AMY GOODMAN: House Speaker Nancy Pelosi has authorized a 9/11-style commission to further investigate the deadly January 6th insurrection, as well as the actions that led up to it. This comes as calls are growing for the criminal prosecution of former President Donald Trump as one of the last paths left to hold him accountable for the attack, after Saturday’s vote in the Senate fell short of the two-thirds majority needed to find him guilty. Seven Republicans voted with Democrats to convict. Republican Senate leader Mitch McConnell was not among them, but during his speech Saturday, McConnell intimated Trump could still be held criminally responsible in a court of law.

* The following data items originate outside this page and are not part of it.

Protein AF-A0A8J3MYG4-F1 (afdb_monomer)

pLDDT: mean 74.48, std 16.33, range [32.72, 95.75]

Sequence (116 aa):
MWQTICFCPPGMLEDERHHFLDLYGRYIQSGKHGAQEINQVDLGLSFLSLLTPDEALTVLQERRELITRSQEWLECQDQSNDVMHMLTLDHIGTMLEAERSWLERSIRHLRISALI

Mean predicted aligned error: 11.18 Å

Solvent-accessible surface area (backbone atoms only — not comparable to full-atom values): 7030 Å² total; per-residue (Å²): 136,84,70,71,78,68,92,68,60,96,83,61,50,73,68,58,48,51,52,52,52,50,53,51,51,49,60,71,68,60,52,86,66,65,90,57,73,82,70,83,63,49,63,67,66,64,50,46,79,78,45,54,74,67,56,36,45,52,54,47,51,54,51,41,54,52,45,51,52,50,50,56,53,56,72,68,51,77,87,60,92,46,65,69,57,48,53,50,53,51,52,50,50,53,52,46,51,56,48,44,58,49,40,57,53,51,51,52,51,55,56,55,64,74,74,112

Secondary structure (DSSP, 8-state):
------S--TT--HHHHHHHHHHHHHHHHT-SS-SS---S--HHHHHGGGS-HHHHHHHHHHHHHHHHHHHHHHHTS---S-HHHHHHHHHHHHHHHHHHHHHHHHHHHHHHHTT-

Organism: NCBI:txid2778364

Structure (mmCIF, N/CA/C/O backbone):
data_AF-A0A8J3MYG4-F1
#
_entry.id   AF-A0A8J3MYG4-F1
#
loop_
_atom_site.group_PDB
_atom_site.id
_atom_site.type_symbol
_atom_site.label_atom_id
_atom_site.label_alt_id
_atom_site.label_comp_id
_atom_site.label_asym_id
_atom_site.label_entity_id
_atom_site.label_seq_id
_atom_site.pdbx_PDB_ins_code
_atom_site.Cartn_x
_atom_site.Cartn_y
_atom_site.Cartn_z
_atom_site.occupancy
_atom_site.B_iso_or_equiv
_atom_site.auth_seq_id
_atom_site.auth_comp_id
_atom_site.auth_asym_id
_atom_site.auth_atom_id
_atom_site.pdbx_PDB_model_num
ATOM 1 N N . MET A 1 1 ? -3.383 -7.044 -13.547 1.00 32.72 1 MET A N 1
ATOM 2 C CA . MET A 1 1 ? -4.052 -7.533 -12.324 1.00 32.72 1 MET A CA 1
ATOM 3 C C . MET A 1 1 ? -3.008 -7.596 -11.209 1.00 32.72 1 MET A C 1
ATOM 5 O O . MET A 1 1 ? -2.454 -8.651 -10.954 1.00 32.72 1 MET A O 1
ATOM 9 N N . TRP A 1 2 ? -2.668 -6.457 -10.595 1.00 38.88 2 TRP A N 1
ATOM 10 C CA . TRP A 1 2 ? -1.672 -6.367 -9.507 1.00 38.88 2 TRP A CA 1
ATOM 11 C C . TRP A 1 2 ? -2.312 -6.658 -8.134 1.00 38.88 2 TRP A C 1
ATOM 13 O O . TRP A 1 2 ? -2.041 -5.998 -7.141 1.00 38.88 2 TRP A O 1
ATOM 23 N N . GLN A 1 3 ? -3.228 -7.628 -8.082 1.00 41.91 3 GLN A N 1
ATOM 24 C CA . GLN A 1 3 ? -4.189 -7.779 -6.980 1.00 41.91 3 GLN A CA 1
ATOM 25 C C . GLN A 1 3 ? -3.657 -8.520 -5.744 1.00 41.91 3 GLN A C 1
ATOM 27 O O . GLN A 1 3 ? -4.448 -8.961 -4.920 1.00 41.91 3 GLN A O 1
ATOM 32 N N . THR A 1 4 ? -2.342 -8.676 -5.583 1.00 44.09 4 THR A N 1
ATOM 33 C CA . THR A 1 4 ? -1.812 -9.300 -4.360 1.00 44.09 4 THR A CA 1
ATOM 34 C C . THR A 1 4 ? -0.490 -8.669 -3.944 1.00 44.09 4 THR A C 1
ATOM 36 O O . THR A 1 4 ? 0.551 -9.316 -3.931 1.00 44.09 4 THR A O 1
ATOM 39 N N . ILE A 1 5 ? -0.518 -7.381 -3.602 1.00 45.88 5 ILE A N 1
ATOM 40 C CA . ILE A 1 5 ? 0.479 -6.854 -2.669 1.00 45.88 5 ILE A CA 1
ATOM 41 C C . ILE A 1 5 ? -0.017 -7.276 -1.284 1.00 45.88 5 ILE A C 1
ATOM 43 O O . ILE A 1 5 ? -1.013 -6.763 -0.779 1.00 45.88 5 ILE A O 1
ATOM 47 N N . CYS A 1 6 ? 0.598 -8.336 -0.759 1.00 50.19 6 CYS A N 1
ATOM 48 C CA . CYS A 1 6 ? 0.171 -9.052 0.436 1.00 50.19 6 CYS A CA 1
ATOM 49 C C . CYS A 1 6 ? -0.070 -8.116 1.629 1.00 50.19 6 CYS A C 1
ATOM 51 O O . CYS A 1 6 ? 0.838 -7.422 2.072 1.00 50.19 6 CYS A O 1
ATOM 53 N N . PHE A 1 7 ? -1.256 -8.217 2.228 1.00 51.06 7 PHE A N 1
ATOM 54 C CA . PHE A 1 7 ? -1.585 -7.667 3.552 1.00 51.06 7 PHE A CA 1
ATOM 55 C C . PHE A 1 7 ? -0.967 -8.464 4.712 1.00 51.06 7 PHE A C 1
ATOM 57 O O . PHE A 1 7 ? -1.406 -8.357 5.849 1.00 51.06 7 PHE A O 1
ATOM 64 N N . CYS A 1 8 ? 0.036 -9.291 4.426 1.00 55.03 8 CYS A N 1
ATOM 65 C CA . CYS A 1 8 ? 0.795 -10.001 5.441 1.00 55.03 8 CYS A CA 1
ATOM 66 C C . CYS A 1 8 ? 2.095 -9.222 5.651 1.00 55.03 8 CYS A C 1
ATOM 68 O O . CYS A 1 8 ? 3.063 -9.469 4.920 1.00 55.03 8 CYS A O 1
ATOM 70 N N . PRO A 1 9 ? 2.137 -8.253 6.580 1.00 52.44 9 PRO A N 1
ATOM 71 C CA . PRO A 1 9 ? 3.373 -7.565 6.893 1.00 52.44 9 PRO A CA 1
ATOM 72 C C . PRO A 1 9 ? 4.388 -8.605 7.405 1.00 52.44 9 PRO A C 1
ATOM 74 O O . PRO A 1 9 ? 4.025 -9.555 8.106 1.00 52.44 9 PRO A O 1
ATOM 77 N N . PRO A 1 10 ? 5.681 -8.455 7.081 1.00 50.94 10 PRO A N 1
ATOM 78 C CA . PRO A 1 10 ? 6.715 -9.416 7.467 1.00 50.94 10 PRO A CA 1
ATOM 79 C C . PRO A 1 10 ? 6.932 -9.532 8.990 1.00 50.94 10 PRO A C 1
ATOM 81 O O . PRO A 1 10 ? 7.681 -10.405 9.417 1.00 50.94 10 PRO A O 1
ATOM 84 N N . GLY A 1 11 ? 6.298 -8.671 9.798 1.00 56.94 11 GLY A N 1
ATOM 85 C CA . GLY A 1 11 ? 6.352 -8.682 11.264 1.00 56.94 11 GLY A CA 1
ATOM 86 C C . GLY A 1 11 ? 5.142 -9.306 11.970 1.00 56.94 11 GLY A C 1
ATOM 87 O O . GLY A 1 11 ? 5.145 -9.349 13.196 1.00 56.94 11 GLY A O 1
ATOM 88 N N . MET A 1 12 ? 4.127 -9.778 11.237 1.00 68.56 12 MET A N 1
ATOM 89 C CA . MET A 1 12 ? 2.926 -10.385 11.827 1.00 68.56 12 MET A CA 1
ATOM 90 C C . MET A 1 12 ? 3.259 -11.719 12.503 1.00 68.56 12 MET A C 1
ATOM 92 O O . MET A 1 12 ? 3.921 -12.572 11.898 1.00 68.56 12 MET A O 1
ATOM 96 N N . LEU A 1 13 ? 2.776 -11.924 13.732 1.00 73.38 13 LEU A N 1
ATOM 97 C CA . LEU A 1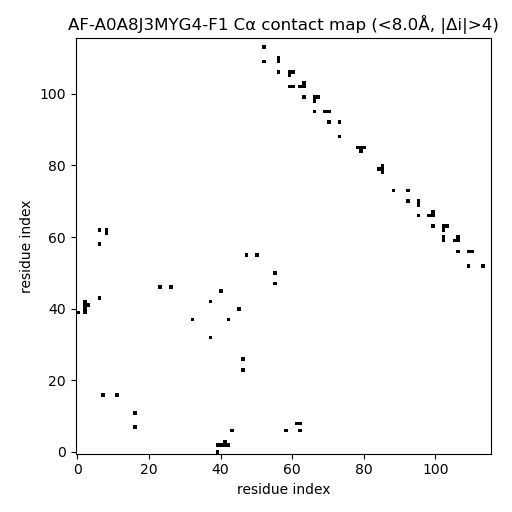 13 ? 2.901 -13.213 14.410 1.00 73.38 13 LEU A CA 1
ATOM 98 C C . LEU A 1 13 ? 2.116 -14.287 13.648 1.00 73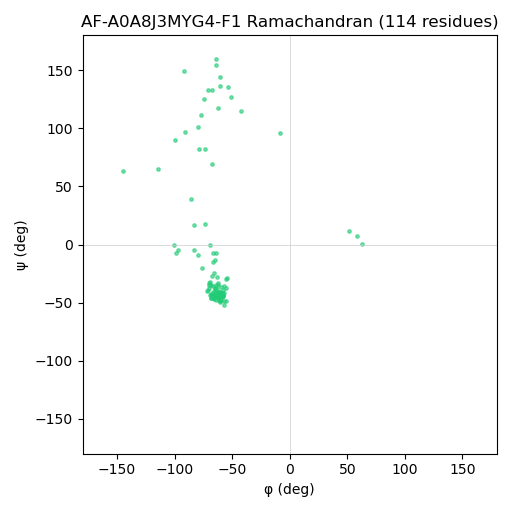.38 13 LEU A C 1
ATOM 100 O O . LEU A 1 13 ? 1.154 -14.013 12.930 1.00 73.38 13 LEU A O 1
ATOM 104 N N . GLU A 1 14 ? 2.523 -15.546 13.795 1.00 68.62 14 GLU A N 1
ATOM 105 C CA . GLU A 1 14 ? 1.921 -16.649 13.043 1.00 68.62 14 GLU A CA 1
ATOM 106 C C . GLU A 1 14 ? 0.415 -16.805 13.310 1.00 68.62 14 GLU A C 1
ATOM 108 O O . GLU A 1 14 ? -0.346 -17.074 12.378 1.00 68.62 14 GLU A O 1
ATOM 113 N N . ASP A 1 15 ? -0.024 -16.569 14.545 1.00 73.25 15 ASP A N 1
ATOM 114 C CA . ASP A 1 15 ? -1.435 -16.636 14.931 1.00 73.25 15 ASP A CA 1
ATOM 115 C C . ASP A 1 15 ? -2.250 -15.473 14.340 1.00 73.25 15 ASP A C 1
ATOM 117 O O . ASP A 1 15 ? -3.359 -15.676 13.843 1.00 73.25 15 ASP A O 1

SEN. MITCH McCONNELL: Put another way, in the language of today, President Trump is still liable for everything he did while he was in office, as an ordinary citizen, unless the statute of limitations has run, still liable for everything he did while he was in office, didn’t get away with anything yet. Yet.

AMY GOODMAN: For more, we’re joined by Elie Mystal, The Nation's justice correspondent, author of the magazine's monthly column, “Objection!” His recent column is headlined “Republicans Won’t Convict Trump—Because They Won’t Convict Themselves.”

Elie, in the lead-up to this, you wrote another column headlined “I Don’t Just Want Trump Impeached. I Want Him Jailed.” And you argued, quote, “Trump should be charged with incitement of criminal acts, at the very least. … Trump is not a defeated politician; he is a criminal on the loose. He must be treated as such.” Can you take that further?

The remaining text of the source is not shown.